If the US presidential election were to be held tomorrow, Trump would most likely not survive. But it’s not being held tomorrow. November 3 is still five months away, and 2020 has been nothing if not full of surprises so far.

Racists exist

The most recent election-shattering sequences of events – widespread social unrest over police brutality and racism – would seem to favour the challenger. Professed public support for the protesters’ cause is strong (support for the protests themselves is more muddled, however) and Trump regularly receives low marks for his handling of race relations.

Racial attitudes are deeply ingrained in the US psyche, as is to be expected on a continent where slavery was the law of the land for 300 years after Europeans arrived and racism was institutionalised across society for more than 100 years after that. The Civil Rights Act of 1964 may have changed the laws, but the underlying attitudes remained.

Clearly, racists exist in some corners of the US, and some of those racists vote. Some of those racists may even be getting calls from pollsters.

But what if people are lying to pollsters?

Political scientists have a term for such lying: the Bradley Effect. Named for a Black former mayor of Los Angeles, Tom Bradley, who in 1982 lost a gubernatorial election in California to George Deukmejian, a white Armenian-American, despite being significantly ahead in the polls leading up the vote, the theory posits that some white voters will lie to pollsters about who they are planning on voting for when Black candidates are on the ballot.

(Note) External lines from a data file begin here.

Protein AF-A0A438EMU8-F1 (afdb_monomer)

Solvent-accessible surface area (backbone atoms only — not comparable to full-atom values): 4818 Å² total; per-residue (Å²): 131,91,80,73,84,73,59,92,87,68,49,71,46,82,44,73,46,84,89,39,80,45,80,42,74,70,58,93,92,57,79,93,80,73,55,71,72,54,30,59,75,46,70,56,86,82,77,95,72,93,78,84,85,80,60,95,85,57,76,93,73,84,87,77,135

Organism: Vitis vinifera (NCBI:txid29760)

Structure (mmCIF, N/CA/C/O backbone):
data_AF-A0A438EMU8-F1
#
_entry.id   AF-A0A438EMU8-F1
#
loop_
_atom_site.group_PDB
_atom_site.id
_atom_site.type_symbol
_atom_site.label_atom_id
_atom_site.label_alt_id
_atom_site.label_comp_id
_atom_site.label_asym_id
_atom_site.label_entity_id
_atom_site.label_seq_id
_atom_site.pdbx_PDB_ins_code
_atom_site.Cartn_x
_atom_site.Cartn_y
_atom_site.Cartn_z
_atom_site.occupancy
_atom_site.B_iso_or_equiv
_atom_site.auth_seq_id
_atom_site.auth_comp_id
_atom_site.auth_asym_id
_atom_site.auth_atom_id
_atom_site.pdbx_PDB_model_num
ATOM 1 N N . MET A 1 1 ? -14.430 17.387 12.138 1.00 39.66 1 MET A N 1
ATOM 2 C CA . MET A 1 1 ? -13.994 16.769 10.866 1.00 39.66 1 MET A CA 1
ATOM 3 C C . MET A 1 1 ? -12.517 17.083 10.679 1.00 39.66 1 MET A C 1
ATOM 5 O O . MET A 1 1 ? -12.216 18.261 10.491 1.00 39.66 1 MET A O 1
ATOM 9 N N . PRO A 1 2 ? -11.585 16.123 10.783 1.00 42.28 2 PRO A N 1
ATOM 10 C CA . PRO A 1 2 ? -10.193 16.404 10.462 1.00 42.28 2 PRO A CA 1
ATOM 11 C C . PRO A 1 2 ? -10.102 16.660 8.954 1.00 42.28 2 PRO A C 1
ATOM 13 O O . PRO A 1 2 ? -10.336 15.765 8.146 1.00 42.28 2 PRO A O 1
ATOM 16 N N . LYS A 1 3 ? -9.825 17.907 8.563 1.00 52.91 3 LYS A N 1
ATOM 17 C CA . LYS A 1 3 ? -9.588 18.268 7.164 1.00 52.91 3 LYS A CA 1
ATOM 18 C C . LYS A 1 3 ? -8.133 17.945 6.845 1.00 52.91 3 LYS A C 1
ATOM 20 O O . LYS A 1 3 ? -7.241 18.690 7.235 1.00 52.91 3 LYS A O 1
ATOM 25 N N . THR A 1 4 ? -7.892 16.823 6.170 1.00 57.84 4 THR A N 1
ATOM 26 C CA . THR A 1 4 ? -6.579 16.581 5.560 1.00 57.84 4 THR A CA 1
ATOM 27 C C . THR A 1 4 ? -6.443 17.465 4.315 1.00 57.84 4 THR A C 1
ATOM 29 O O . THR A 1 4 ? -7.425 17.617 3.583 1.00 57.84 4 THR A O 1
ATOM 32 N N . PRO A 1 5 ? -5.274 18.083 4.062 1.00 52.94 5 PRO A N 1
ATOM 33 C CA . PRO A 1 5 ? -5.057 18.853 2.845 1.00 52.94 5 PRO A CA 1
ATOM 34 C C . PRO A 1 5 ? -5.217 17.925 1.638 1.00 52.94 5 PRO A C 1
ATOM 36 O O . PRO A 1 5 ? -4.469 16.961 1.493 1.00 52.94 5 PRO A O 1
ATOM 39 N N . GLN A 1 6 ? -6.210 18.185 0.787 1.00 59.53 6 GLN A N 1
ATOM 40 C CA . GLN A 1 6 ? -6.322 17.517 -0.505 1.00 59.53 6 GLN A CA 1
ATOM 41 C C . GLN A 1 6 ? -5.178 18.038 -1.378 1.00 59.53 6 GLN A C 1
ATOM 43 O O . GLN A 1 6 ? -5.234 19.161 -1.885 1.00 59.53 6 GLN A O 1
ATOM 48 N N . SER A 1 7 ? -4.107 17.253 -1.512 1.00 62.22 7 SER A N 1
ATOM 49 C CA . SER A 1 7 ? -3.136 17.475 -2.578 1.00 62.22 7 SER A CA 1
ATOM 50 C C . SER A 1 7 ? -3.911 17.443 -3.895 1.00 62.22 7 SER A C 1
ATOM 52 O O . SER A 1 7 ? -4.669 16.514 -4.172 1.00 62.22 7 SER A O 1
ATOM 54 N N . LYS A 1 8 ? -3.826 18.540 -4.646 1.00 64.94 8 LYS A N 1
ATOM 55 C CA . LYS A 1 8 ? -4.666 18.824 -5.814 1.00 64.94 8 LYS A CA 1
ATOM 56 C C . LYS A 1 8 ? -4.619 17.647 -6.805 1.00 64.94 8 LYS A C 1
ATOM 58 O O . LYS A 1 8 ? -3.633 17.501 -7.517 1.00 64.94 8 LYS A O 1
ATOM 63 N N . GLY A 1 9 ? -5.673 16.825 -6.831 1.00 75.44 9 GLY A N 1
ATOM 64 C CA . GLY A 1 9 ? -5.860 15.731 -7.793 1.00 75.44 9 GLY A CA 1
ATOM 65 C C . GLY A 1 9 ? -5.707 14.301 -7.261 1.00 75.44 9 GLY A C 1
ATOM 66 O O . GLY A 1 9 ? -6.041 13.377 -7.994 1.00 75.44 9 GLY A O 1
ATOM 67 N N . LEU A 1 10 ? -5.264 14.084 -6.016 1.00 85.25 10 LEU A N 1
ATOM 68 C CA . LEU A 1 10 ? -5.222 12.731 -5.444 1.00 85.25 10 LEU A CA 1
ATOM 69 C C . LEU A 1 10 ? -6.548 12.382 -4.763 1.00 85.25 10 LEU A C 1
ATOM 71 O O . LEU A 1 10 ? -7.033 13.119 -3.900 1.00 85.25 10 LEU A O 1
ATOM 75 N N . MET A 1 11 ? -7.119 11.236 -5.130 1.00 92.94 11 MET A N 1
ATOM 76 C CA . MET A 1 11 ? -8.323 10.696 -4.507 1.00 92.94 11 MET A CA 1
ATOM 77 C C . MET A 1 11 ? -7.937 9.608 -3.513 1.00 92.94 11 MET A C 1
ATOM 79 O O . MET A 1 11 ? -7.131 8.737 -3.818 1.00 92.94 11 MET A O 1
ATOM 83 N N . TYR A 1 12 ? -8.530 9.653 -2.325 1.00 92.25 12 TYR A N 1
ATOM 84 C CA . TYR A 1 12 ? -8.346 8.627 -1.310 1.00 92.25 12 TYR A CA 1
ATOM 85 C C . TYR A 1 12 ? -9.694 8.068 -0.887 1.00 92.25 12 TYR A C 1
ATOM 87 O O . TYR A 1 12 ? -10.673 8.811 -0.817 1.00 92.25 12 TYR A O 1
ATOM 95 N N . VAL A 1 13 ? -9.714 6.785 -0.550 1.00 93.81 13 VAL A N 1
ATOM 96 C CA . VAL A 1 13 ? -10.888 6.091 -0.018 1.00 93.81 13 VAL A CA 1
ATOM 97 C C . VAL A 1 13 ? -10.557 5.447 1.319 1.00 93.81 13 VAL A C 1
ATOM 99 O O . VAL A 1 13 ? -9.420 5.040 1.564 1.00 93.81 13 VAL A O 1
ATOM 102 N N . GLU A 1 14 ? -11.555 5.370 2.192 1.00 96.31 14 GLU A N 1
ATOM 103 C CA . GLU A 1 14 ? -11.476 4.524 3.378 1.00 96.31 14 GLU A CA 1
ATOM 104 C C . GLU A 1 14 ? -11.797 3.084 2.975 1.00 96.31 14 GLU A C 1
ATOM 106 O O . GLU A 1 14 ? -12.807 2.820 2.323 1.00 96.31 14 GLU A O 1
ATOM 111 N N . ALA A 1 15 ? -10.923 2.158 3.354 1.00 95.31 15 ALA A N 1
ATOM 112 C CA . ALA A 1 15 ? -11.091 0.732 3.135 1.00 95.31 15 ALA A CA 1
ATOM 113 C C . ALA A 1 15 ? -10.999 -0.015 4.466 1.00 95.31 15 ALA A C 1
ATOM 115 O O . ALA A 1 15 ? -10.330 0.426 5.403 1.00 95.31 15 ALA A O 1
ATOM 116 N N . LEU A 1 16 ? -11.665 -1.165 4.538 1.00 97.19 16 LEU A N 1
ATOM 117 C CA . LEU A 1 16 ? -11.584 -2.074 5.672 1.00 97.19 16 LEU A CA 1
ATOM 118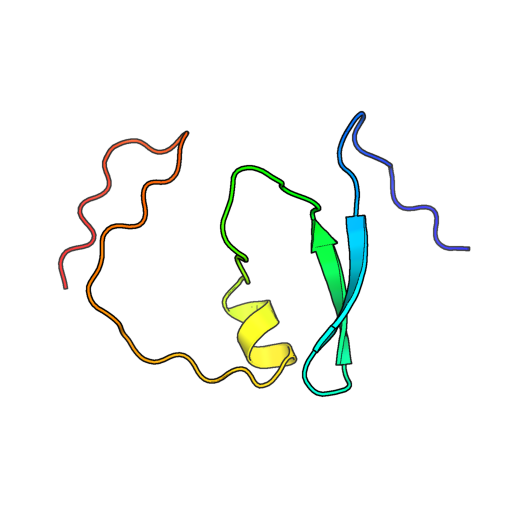 C C . LEU A 1 16 ? -10.785 -3.308 5.249 1.00 97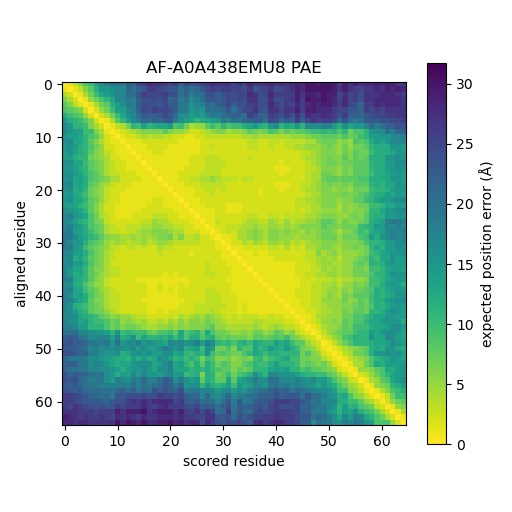.19 16 LEU A C 1
ATOM 120 O O . LEU A 1 16 ? -11.232 -4.068 4.394 1.00 97.19 16 LEU A O 1
ATOM 124 N N . VAL A 1 17 ? -9.613 -3.507 5.848 1.00 96.12 17 VAL A N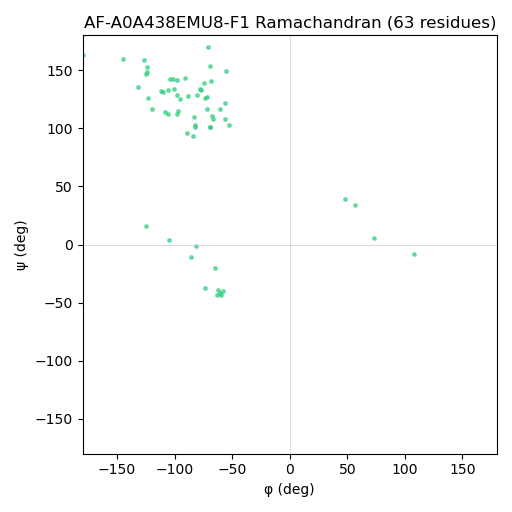 1
ATOM 125 C CA . VAL A 1 17 ? -8.736 -4.656 5.582 1.00 96.12 17 VAL A CA 1
ATOM 126 C C . VAL A 1 17 ? -8.487 -5.367 6.903 1.00 96.12 17 VAL A C 1
ATOM 128 O O . VAL A 1 17 ? -8.114 -4.724 7.882 1.00 96.12 17 VAL A O 1
ATOM 131 N N . ASN A 1 18 ? -8.758 -6.674 6.963 1.00 96.31 18 ASN A N 1
ATOM 132 C CA . ASN A 1 18 ? -8.702 -7.462 8.204 1.00 96.31 18 ASN A CA 1
ATOM 133 C C . ASN A 1 18 ? -9.433 -6.791 9.390 1.00 96.31 18 ASN A C 1
ATOM 135 O O . ASN A 1 18 ? -8.952 -6.780 10.519 1.00 96.31 18 ASN A O 1
ATOM 139 N N . GLY A 1 19 ? -10.588 -6.165 9.129 1.00 96.69 19 GLY A N 1
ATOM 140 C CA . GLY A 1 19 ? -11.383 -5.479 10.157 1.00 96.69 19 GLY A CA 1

The Bradley effect – similar theories have cropped up in other countries, such as the so-called Shy Tory Factor in the United Kingdom – is far from universally accepted and revolves primarily around candidates themselves.

Unrest could help

It may explain why Trump has opted for a law-and-order mantra over the more conciliatory tone of his opponent. The 73-year-old Trump (who turns 74 this Sunday) was in his early 20s when Republican Richard Nixon summoned his “silent majority” to the polls in 1968 and ended up winning the US presidency, despite being challenged from the right by segregationist George Wallace.

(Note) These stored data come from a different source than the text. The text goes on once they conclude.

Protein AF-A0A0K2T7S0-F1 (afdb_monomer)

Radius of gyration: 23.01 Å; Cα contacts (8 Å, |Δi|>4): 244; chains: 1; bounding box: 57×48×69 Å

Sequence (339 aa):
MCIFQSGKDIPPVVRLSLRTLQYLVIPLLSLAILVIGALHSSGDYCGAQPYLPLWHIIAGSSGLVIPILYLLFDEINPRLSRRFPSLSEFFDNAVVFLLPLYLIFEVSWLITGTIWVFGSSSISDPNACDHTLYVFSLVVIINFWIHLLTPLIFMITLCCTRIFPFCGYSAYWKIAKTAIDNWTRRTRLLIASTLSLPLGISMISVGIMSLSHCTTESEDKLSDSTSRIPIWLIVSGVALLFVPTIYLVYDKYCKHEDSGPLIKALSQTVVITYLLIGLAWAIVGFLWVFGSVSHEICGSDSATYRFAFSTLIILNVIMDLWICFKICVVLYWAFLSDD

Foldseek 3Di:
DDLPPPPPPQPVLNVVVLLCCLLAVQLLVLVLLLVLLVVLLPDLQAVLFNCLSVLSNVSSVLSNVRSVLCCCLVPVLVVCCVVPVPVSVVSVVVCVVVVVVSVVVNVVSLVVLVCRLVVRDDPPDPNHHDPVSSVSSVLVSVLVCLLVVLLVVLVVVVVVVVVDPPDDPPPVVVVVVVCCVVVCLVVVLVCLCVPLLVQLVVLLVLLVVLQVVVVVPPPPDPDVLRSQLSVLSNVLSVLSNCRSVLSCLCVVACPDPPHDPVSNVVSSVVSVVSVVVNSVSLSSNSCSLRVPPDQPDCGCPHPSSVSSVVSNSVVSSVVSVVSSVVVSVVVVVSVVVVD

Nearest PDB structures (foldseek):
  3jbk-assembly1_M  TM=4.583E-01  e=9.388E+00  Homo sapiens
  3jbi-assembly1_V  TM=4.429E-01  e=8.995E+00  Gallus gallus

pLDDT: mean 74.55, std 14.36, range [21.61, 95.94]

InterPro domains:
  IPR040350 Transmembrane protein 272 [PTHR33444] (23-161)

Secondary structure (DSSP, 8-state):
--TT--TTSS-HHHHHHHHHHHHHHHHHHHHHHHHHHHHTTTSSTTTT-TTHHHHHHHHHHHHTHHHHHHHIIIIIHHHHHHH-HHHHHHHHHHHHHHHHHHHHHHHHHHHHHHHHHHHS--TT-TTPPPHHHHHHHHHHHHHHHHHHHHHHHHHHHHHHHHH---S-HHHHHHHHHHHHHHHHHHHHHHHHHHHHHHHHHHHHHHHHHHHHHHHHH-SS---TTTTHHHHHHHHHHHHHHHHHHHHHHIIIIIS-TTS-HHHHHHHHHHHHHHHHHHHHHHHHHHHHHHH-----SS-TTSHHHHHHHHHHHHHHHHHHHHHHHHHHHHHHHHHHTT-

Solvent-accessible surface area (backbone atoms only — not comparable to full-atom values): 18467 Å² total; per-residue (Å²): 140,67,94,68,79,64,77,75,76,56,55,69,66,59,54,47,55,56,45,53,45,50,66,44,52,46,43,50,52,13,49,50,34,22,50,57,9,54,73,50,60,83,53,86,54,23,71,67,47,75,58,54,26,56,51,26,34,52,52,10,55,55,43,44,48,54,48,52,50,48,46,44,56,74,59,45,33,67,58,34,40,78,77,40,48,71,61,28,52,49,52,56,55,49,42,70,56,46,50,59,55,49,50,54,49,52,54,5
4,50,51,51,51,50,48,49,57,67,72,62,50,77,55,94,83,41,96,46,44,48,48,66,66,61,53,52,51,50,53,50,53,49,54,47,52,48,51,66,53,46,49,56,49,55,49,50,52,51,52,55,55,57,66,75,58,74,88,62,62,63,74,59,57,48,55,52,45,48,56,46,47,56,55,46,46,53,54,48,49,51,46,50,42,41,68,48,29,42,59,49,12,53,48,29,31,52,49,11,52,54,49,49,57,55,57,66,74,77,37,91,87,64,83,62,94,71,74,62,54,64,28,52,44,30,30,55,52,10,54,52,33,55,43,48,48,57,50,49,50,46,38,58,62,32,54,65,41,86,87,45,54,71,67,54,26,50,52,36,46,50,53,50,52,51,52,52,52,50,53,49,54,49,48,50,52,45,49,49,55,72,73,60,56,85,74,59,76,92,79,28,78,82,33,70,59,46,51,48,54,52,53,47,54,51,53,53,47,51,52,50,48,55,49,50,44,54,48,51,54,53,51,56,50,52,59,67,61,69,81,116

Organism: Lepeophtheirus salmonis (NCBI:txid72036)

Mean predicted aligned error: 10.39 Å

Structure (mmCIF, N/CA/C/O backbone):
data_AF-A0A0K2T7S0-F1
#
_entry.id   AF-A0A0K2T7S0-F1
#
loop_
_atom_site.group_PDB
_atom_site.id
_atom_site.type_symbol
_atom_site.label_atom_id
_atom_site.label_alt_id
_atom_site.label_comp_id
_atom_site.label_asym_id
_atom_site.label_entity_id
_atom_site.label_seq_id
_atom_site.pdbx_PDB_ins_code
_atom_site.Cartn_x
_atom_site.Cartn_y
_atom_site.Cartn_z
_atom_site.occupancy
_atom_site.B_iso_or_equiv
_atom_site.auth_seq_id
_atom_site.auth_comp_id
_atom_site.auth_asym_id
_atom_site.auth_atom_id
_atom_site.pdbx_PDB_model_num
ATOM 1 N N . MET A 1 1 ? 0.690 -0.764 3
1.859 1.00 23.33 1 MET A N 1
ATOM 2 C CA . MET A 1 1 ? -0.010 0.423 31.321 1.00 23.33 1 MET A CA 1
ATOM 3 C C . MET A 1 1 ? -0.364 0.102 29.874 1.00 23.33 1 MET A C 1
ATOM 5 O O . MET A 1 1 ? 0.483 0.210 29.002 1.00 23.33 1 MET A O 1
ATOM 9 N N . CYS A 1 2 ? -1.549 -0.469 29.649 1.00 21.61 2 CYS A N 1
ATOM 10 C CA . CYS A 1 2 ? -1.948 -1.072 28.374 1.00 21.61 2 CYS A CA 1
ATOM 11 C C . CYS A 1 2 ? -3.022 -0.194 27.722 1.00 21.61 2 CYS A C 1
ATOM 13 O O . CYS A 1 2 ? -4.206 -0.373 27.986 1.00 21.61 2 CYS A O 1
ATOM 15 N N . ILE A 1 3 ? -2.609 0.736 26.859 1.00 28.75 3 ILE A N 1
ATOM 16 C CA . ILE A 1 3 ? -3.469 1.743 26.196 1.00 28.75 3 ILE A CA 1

Academic research published in the aftermath of the 1968 election found convincing evidence that the widespread violent unrest that year – arguably the most tumultuous year of the past five decades before 2020 came along – steered voters into the Republican camp and tipped the election in Nixon’s favour.

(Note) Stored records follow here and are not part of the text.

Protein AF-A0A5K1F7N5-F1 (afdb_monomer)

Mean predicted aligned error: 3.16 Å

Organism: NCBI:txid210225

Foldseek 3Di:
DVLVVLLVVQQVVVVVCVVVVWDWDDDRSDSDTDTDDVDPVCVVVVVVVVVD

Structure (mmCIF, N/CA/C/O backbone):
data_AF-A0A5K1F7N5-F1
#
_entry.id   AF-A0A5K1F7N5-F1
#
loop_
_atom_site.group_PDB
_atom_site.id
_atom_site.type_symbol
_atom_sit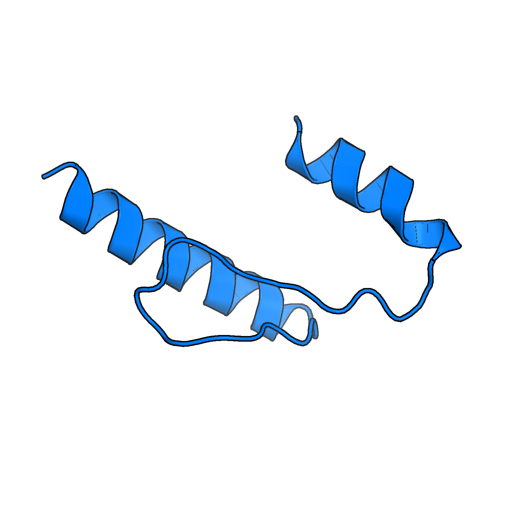e.label_atom_id
_atom_site.label_alt_id
_atom_site.label_comp_id
_atom_site.label_asym_id
_atom_site.label_entity_id
_atom_site.label_seq_id
_atom_site.pdbx_PDB_ins_code
_atom_site.Cartn_x
_atom_site.Cartn_y
_atom_site.Cartn_z
_atom_site.occupancy
_atom_site.B_iso_or_equiv
_atom_site.auth_seq_id
_atom_site.auth_comp_id
_atom_site.auth_asym_id
_atom_site.auth_atom_id
_atom_site.pdbx_PDB_model_num
ATOM 1 N N . GLN A 1 1 ? -15.016 -1.447 19.103 1.00 80.44 1 GLN A N 1
ATOM 2 C CA . GLN A 1 1 ? -14.890 -0.187 18.328 1.00 80.44 1 GLN A CA 1
ATOM 3 C C . GLN A 1 1 ? -13.550 -0.063 17.592 1.00 80.44 1 GLN A C 1
ATOM 5 O O . GLN A 1 1 ? -13.579 0.102 16.383 1.00 80.44 1 GLN A O 1
ATOM 10 N N . LYS A 1 2 ? -12.383 -0.194 18.252 1.00 92.88 2 LYS A N 1
ATOM 11 C CA . LYS A 1 2 ? -11.055 -0.079 17.597 1.00 92.88 2 LYS A CA 1
ATOM 12 C C . LYS A 1 2 ? -10.841 -1.048 16.420 1.00 92.88 2 LYS A C 1
ATOM 14 O O . LYS A 1 2 ? -10.438 -0.611 15.353 1.00 92.88 2 LYS A O 1
ATOM 19 N N . LEU A 1 3 ? -11.155 -2.334 16.601 1.00 94.06 3 LEU A N 1
ATOM 20 C CA . LEU A 1 3 ? -11.007 -3.357 15.551 1.00 94.06 3 LEU A CA 1
ATOM 21 C C . LEU A 1 3 ? -11.896 -3.093 14.326 1.00 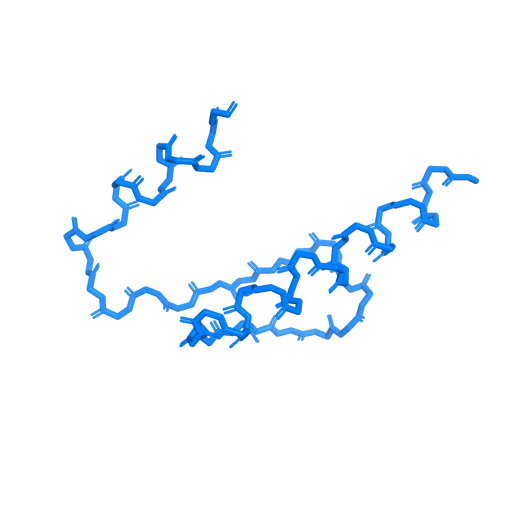94.06 3 LEU A C 1
ATOM 23 O O . LEU A 1 3 ? -11.421 -3.203 13.203 1.00 94.06 3 LEU A O 1
ATOM 27 N N . ALA A 1 4 ? -13.150 -2.685 14.543 1.00 94.50 4 ALA A N 1
ATOM 28 C CA . ALA A 1 4 ? -14.067 -2.328 13.459 1.00 94.50 4 ALA A CA 1
ATOM 29 C C . ALA A 1 4 ? -13.535 -1.140 12.643 1.00 94.50 4 ALA A C 1
ATOM 31 O O . ALA A 1 4 ? -13.462 -1.225 11.425 1.00 94.50 4 ALA A O 1
ATOM 32 N N . ARG A 1 5 ? -13.041 -0.092 13.318 1.00 96.19 5 ARG A N 1
ATOM 33 C CA . ARG A 1 5 ? -12.418 1.059 12.645 1.00 96.19 5 ARG A CA 1
ATOM 34 C C . ARG A 1 5 ? -11.171 0.679 11.852 1.00 96.19 5 ARG A C 1
ATOM 36 O O . ARG A 1 5 ? -10.981 1.195 10.763 1.00 96.19 5 ARG A O 1
ATOM 43 N N . ILE A 1 6 ? -10.324 -0.210 12.379 1.00 95.75 6 ILE A N 1
ATOM 44 C CA . ILE A 1 6 ? -9.147 -0.699 11.643 1.00 95.75 6 ILE A CA 1
ATOM 45 C C . ILE A 1 6 ? -9.598 -1.403 10.361 1.00 95.75 6 ILE A C 1
ATOM 47 O O . ILE A 1 6 ? -9.130 -1.050 9.289 1.00 95.75 6 ILE A O 1
ATOM 51 N N . ARG A 1 7 ? -10.554 -2.330 10.463 1.00 95.06 7 ARG A N 1
ATOM 52 C CA . ARG A 1 7 ? -11.112 -3.054 9.314 1.00 95.06 7 ARG A CA 1
ATOM 53 C C . ARG A 1 7 ? -11.699 -2.107 8.262 1.00 95.06 7 ARG A C 1
ATOM 55 O O . ARG A 1 7 ? -11.354 -2.204 7.090 1.00 95.06 7 ARG A O 1
ATOM 62 N N . GLU A 1 8 ? -12.560 -1.183 8.681 1.00 96.44 8 GLU A N 1
ATOM 63 C CA . GLU A 1 8 ? -13.210 -0.213 7.790 1.00 96.44 8 GLU A CA 1
ATOM 64 C C . GLU A 1 8 ? -12.188 0.698 7.102 1.00 96.44 8 GLU A C 1
ATOM 66 O O . GLU A 1 8 ? -12.221 0.841 5.880 1.00 96.44 8 GLU A O 1
ATOM 71 N N . ASN A 1 9 ? -11.229 1.245 7.856 1.00 95.94 9 ASN A N 1
ATOM 72 C CA . ASN A 1 9 ? -10.187 2.112 7.309 1.00 95.94 9 ASN A CA 1
ATOM 73 C C . ASN A 1 9 ? -9.269 1.363 6.337 1.00 95.94 9 ASN A C 1
ATOM 75 O O . ASN A 1 9 ? -8.927 1.898 5.285 1.00 95.94 9 ASN A O 1
ATOM 79 N N . SER A 1 10 ? -8.884 0.127 6.663 1.00 95.94 10 SER A N 1
ATOM 80 C CA . SER A 1 10 ? -8.051 -0.701 5.789 1.00 95.94 10 SER A CA 1
ATOM 81 C C . SER A 1 10 ? -8.762 -1.026 4.479 1.00 95.94 10 SER A C 1
ATOM 83 O O . SER A 1 10 ? -8.156 -0.908 3.416 1.00 95.94 10 SER A O 1
ATOM 85 N N . ASN A 1 11 ? -10.055 -1.352 4.525 1.00 96.81 11 ASN A N 1
ATOM 86 C CA . ASN A 1 11 ? -10.841 -1.602 3.317 1.00 96.81 11 ASN A CA 1
ATOM 87 C C . ASN A 1 11 ? -11.038 -0.335 2.479 1.00 96.81 11 ASN A C 1
ATOM 89 O O . ASN A 1 11 ? -10.902 -0.386 1.257 1.00 96.81 11 ASN A O 1
ATOM 93 N N . PHE A 1 12 ? -11.303 0.804 3.124 1.00 96.75 12 PHE A N 1
ATOM 94 C CA . PHE A 1 12 ? -11.388 2.089 2.437 1.00 96.75 12 PHE A CA 1
ATOM 95 C C . PHE A 1 12 ? -10.077 2.401 1.707 1.00 96.75 12 PHE A C 1
ATOM 97 O O . PHE A 1 12 ? -10.077 2.577 0.489 1.00 96.75 12 PHE A O 1
ATOM 104 N N . PHE A 1 13 ? -8.947 2.365 2.418 1.00 95.62 13 PHE A N 1
ATOM 105 C CA . PHE A 1 13 ? -7.638 2.668 1.844 1.00 95.62 13 PHE A CA 1
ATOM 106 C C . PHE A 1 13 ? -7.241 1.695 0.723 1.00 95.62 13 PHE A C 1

This time may be different. Ubiquitous social media means Americans can no longer ignore evidence of police brutality. The protests may catalyse real change in the form of laws and policies, rather than initiatives and promises to do better. Much more so than in previous unrest, white protesters have joined the movement and marched alongside Americans of all stripes. Three generations into the civil rights era, maybe racial attitudes in aggregate have actually evolved.

Before Democrats proclaim themselves the obvious choice in the current environment and crow about Biden’s widening lead in the polls, however, they would do well to remember 2016. In June 2016, poll averages monitored by RealClearPolitics showed Trump trailing Democrat Hillary Clinton by six to eight points nationwide. When October rolled around, Clinton was still ahead of Trump in most of those polls.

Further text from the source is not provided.